▸ Your objective
Below are some entries. Repeat exactly the lines from the one with "ATOM 136 N N" through the one with "ATOM 138 C C", and only those.

▸ Listed records
• • •
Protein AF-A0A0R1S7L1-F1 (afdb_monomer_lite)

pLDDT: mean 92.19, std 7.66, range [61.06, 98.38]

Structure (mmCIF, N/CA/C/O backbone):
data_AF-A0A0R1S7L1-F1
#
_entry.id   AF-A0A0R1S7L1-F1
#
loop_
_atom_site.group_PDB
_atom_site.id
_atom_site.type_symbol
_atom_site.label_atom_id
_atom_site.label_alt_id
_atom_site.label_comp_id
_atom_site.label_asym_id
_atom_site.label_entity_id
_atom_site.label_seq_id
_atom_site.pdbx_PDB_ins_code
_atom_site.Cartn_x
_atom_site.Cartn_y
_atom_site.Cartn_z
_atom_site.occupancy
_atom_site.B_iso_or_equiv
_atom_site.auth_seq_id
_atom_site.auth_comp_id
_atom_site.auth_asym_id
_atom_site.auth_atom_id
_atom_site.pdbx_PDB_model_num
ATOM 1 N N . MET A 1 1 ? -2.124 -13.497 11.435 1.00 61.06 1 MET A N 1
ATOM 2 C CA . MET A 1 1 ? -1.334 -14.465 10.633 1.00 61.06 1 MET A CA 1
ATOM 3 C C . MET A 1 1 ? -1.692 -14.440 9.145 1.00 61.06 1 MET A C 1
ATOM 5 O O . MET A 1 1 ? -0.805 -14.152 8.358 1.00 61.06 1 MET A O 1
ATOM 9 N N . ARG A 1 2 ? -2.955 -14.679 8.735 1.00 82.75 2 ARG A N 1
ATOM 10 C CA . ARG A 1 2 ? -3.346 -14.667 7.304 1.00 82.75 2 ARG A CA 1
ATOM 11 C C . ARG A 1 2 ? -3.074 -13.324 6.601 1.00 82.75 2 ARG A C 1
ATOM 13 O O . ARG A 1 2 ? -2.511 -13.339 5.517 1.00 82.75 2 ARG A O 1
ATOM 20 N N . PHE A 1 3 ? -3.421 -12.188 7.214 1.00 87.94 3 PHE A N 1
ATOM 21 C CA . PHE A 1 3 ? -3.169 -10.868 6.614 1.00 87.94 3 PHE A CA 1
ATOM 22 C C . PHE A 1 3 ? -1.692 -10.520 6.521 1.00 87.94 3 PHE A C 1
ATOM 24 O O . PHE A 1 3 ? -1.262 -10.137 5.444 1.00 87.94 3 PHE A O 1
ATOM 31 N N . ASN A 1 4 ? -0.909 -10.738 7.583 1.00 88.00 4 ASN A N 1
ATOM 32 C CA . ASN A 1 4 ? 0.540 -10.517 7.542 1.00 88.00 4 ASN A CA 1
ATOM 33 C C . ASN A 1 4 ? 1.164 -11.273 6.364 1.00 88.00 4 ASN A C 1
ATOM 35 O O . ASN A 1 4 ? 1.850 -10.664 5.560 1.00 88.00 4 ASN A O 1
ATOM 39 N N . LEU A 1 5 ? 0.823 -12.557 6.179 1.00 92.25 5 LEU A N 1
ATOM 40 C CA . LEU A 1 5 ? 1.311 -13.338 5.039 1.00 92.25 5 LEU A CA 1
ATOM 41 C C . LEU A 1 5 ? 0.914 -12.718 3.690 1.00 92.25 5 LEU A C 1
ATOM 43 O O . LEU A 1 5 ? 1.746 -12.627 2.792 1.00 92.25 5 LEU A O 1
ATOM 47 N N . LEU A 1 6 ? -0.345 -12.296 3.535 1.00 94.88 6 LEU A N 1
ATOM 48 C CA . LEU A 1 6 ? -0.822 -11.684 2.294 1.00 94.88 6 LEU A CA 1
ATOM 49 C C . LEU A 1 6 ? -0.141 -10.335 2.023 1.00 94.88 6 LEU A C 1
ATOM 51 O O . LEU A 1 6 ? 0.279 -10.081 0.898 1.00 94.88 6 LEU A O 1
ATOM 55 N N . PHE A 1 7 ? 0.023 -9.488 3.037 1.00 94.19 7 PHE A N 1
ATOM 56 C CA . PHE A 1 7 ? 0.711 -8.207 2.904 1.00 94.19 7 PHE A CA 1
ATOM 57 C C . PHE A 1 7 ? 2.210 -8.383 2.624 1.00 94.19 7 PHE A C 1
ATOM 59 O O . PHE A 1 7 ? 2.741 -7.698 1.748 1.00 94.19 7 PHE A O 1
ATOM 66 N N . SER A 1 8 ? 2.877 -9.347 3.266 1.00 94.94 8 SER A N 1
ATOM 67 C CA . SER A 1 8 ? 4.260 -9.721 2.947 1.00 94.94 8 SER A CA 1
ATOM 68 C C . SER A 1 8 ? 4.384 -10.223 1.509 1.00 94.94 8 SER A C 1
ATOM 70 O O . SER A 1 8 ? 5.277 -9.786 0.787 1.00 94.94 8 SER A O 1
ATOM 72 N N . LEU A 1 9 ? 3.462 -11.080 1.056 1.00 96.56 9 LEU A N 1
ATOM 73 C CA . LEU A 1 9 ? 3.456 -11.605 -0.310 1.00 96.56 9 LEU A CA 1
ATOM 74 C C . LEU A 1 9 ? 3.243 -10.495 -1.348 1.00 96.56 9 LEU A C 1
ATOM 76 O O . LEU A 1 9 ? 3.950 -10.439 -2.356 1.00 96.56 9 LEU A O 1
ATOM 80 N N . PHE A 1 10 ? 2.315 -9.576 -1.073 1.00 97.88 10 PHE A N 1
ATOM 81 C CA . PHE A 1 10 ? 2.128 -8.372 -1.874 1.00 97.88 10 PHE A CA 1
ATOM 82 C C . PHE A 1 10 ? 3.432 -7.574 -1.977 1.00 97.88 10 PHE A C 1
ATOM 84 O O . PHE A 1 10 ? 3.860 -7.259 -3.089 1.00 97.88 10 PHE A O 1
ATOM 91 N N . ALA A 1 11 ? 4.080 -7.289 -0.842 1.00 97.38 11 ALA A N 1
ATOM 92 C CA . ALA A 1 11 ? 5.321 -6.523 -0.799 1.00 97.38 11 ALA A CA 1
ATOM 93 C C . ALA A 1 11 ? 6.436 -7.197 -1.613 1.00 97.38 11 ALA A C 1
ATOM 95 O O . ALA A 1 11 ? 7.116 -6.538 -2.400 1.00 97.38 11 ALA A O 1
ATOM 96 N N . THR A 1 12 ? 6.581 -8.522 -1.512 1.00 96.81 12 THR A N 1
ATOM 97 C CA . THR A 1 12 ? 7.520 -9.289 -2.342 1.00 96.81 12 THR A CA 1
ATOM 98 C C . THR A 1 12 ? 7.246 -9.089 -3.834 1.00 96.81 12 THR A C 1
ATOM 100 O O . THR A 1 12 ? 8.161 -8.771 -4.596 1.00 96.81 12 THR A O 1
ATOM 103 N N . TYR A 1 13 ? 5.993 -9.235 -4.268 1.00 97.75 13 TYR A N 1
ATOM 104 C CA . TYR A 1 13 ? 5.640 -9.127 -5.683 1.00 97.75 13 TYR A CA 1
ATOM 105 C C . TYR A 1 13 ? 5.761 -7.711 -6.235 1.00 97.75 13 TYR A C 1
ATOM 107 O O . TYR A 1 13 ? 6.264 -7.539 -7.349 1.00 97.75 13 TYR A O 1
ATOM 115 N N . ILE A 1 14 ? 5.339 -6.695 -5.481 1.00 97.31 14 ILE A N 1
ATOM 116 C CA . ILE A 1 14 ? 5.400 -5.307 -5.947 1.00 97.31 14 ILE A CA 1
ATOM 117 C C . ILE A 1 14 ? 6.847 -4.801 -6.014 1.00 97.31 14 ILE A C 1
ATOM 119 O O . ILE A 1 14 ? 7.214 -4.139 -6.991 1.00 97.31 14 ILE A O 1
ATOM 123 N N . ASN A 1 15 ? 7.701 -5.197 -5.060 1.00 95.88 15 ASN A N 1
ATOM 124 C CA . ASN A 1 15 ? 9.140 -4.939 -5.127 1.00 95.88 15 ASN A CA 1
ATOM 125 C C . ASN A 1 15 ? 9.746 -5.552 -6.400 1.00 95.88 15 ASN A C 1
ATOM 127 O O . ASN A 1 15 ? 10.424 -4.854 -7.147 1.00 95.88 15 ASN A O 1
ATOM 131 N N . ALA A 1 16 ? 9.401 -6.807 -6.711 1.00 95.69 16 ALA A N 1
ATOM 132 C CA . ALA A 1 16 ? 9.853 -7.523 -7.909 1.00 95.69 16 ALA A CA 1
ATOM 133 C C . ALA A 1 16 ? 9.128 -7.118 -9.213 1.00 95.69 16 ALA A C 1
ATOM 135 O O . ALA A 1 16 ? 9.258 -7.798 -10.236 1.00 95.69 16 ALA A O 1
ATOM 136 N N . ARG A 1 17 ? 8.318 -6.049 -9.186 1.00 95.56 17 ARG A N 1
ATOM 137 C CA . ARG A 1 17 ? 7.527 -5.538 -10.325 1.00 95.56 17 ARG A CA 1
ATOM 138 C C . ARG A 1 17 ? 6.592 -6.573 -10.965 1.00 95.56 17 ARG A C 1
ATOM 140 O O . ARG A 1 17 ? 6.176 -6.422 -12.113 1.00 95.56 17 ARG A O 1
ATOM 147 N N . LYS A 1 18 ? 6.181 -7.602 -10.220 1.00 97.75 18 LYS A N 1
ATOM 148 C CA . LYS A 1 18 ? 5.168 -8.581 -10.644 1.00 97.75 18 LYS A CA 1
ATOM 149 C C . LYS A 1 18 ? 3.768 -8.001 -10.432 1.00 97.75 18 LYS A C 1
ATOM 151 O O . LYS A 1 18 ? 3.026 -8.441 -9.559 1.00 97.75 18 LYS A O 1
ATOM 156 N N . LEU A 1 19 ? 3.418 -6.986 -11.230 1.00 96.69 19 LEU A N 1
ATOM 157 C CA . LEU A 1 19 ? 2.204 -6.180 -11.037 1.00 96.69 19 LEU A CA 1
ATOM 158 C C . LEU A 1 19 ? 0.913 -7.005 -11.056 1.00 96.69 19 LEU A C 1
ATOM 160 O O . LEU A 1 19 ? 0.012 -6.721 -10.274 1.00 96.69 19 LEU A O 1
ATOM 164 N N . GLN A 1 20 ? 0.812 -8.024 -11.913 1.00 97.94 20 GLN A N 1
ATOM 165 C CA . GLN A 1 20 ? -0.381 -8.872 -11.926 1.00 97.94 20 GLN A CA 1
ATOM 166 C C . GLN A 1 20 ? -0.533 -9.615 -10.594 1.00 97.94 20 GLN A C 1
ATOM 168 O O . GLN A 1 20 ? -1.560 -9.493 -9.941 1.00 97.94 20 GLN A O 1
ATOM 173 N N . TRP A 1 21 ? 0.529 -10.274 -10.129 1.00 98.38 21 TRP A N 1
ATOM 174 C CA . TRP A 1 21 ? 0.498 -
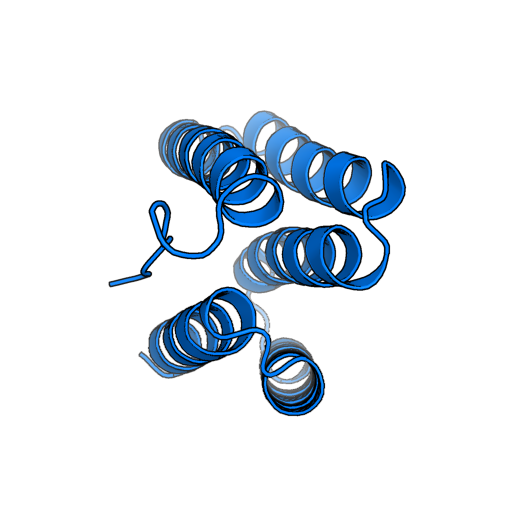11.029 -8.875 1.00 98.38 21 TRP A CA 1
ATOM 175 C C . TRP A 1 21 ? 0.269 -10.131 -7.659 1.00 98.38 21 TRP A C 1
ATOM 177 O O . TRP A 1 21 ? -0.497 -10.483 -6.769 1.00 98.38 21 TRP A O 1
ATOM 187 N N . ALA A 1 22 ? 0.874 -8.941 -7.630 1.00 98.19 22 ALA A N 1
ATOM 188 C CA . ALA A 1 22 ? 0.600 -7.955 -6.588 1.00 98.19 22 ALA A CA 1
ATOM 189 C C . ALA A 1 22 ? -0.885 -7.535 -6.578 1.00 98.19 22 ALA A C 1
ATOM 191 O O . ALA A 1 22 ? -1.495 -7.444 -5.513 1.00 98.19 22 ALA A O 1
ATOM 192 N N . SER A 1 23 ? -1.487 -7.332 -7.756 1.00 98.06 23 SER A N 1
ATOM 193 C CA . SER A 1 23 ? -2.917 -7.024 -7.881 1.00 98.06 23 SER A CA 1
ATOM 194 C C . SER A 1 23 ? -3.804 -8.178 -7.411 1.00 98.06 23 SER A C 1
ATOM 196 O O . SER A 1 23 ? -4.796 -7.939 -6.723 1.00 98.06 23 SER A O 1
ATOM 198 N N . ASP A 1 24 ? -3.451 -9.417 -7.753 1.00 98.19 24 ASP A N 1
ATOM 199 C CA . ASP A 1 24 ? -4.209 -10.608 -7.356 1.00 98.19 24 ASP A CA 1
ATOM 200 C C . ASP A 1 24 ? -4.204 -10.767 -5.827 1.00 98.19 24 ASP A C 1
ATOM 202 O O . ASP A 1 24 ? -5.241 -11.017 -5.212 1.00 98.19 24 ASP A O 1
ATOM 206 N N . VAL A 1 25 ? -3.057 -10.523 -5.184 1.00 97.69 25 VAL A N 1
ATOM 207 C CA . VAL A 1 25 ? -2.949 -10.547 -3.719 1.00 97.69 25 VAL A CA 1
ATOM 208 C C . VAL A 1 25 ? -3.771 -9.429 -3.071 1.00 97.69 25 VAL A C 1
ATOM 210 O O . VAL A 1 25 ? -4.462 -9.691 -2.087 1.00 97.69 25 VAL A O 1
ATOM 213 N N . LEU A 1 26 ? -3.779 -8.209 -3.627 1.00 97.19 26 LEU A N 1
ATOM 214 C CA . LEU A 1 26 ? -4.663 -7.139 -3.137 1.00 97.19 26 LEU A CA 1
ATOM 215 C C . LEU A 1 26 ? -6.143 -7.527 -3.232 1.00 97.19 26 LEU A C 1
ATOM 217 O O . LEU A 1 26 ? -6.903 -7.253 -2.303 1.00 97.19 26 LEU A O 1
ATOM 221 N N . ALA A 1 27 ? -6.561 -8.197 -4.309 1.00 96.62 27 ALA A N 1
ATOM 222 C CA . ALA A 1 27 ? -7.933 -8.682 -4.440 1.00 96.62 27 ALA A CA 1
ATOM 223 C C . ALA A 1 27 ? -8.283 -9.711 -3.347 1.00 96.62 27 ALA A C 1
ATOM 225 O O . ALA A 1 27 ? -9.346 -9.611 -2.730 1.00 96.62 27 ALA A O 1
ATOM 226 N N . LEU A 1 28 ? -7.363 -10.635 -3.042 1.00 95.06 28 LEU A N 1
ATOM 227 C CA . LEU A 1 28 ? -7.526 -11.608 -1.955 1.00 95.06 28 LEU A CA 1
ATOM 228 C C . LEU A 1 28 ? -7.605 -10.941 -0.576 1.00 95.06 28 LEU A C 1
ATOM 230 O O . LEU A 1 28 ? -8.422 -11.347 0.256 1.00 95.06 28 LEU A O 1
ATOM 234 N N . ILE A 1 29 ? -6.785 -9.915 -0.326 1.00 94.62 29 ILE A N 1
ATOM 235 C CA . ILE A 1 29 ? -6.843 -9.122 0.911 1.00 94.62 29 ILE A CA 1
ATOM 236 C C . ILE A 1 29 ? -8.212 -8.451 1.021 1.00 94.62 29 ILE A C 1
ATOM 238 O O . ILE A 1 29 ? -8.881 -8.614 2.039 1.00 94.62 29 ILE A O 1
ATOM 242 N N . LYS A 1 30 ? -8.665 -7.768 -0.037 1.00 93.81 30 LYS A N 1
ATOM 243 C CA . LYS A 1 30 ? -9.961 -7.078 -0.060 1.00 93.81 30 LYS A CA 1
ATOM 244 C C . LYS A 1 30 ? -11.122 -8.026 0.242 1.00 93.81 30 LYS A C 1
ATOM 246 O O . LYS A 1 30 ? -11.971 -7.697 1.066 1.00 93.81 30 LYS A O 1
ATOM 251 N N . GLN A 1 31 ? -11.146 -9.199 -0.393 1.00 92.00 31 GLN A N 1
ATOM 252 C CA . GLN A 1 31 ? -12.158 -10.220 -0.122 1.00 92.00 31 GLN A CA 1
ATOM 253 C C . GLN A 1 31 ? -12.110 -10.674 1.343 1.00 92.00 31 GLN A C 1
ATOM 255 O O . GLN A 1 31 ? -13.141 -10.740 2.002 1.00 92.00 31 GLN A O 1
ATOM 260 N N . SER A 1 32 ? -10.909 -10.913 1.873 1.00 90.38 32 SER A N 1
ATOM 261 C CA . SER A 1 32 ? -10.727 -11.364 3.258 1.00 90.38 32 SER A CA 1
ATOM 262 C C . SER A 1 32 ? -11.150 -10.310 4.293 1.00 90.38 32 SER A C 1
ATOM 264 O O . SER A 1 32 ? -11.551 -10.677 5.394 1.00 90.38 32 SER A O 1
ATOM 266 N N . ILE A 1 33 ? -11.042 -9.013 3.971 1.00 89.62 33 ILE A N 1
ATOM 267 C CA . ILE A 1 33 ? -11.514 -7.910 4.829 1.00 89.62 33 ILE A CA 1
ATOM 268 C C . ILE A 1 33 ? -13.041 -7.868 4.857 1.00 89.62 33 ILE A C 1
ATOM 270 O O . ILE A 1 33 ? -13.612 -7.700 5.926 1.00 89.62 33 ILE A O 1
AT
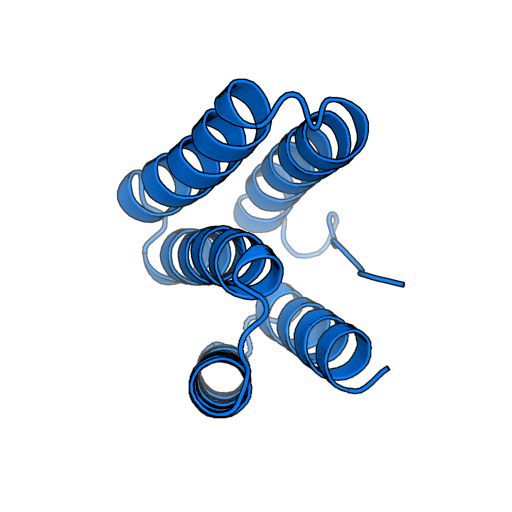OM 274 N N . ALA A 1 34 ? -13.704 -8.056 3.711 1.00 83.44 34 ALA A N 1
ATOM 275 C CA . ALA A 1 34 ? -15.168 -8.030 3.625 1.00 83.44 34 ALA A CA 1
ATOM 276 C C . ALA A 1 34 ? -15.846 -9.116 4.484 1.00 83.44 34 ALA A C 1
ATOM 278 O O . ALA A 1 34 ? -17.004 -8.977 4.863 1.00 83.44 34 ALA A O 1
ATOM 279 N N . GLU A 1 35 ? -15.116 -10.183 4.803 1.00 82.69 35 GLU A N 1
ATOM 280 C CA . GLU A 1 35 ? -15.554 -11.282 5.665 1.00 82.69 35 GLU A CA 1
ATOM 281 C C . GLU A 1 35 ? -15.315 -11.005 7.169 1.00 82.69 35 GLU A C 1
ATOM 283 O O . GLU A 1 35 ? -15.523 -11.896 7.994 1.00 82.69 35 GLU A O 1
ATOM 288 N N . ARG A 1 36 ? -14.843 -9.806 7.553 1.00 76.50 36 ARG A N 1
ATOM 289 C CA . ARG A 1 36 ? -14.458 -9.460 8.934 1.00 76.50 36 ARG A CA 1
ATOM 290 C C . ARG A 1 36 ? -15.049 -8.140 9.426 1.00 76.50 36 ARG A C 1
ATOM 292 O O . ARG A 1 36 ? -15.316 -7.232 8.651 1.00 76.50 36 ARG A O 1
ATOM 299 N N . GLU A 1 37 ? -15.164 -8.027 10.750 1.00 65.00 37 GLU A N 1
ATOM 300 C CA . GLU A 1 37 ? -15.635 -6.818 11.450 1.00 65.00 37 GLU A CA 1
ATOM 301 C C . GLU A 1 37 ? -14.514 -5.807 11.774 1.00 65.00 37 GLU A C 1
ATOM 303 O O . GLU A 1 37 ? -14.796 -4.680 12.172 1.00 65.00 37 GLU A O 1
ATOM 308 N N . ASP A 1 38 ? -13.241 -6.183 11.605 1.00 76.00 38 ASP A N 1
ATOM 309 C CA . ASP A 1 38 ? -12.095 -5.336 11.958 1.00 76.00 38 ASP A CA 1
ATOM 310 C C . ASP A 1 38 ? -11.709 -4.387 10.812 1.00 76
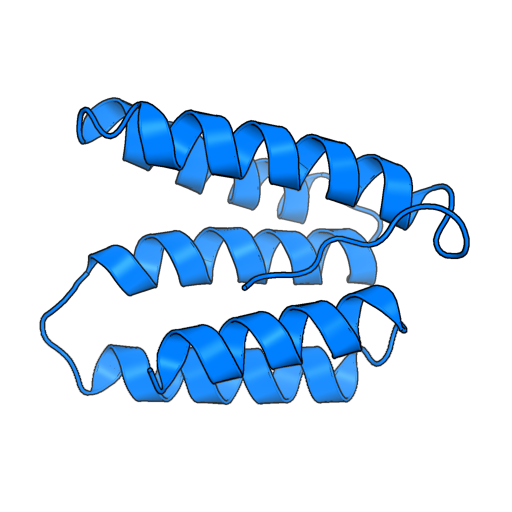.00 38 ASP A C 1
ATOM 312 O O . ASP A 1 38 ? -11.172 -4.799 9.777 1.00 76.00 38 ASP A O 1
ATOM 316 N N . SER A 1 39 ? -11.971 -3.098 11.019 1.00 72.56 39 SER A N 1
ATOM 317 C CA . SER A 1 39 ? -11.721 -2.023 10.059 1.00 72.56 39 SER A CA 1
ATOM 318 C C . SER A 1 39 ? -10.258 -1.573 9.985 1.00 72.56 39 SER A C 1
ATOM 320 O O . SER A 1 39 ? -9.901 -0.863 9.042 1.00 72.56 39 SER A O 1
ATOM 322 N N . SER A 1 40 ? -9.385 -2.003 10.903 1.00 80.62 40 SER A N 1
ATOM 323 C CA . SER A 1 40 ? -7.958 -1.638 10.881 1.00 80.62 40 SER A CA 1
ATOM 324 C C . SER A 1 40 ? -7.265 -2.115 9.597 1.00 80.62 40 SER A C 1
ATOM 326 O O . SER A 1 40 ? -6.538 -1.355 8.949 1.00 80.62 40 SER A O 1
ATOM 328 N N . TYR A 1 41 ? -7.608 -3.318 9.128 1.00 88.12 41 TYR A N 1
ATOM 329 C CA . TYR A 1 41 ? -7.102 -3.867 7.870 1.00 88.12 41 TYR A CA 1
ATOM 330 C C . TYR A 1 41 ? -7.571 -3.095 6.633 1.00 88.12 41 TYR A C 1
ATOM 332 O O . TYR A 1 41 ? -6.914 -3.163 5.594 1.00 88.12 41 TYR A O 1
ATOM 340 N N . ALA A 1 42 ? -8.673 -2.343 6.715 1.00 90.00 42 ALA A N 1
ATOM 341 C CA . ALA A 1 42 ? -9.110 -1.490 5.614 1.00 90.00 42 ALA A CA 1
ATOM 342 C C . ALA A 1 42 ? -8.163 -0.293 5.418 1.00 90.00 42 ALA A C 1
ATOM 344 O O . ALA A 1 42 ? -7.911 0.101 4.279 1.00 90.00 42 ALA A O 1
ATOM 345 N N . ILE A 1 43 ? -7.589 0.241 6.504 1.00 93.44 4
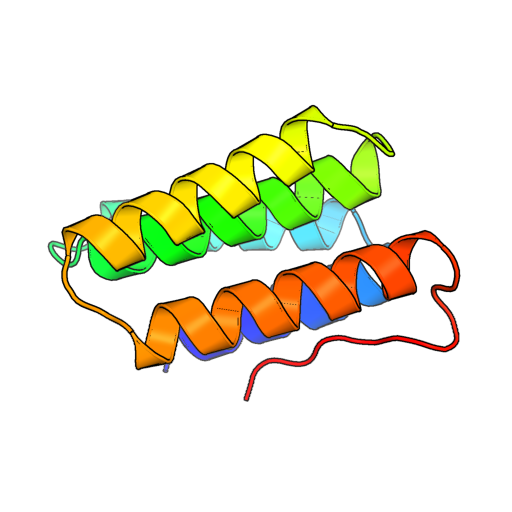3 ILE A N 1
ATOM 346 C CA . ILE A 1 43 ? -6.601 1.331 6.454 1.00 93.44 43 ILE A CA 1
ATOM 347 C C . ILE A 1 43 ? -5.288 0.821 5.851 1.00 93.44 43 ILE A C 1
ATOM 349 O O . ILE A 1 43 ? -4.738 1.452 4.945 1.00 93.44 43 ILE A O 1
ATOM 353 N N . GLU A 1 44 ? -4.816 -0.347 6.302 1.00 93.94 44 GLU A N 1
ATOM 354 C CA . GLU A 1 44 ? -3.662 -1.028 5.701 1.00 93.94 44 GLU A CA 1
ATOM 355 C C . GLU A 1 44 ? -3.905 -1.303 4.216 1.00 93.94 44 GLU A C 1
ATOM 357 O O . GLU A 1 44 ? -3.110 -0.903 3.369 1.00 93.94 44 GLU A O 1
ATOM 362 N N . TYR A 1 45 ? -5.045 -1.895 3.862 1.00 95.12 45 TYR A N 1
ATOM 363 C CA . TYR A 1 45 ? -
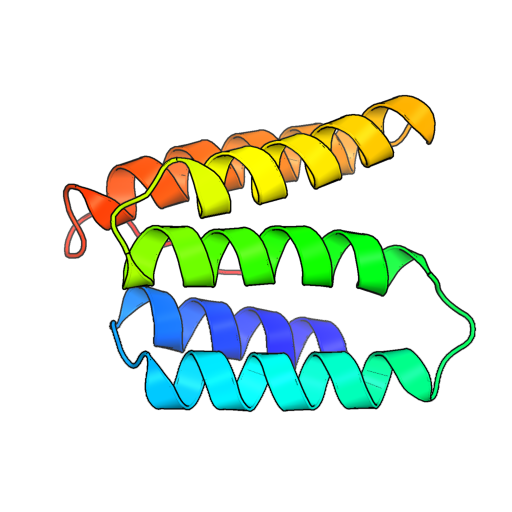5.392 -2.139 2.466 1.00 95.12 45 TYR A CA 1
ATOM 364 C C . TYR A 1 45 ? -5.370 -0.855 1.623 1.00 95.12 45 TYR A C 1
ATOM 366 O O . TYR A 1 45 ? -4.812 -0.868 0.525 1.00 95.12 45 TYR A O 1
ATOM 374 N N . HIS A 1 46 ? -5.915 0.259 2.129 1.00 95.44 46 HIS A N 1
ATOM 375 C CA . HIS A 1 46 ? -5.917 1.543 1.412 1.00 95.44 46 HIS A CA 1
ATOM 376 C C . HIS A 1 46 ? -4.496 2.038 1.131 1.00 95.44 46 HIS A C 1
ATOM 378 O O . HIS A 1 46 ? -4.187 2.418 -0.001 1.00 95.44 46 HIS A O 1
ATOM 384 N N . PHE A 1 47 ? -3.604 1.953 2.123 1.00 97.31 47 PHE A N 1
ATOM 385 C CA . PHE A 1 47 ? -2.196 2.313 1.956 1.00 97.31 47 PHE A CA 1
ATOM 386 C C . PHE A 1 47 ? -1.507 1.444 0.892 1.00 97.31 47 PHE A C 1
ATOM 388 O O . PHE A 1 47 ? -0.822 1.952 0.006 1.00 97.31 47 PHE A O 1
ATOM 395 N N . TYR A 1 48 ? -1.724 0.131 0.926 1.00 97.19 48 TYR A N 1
• • •
▸ Answer section
ATOM 136 N N . ARG A 1 17 ? 8.318 -6.049 -9.186 1.00 95.56 17 ARG A N 1
ATOM 137 C CA . ARG A 1 17 ? 7.527 -5.538 -10.325 1.00 95.56 17 ARG A CA 1
ATOM 138 C C . ARG A 1 17 ? 6.592 -6.573 -10.965 1.00 95.56 17 ARG A C 1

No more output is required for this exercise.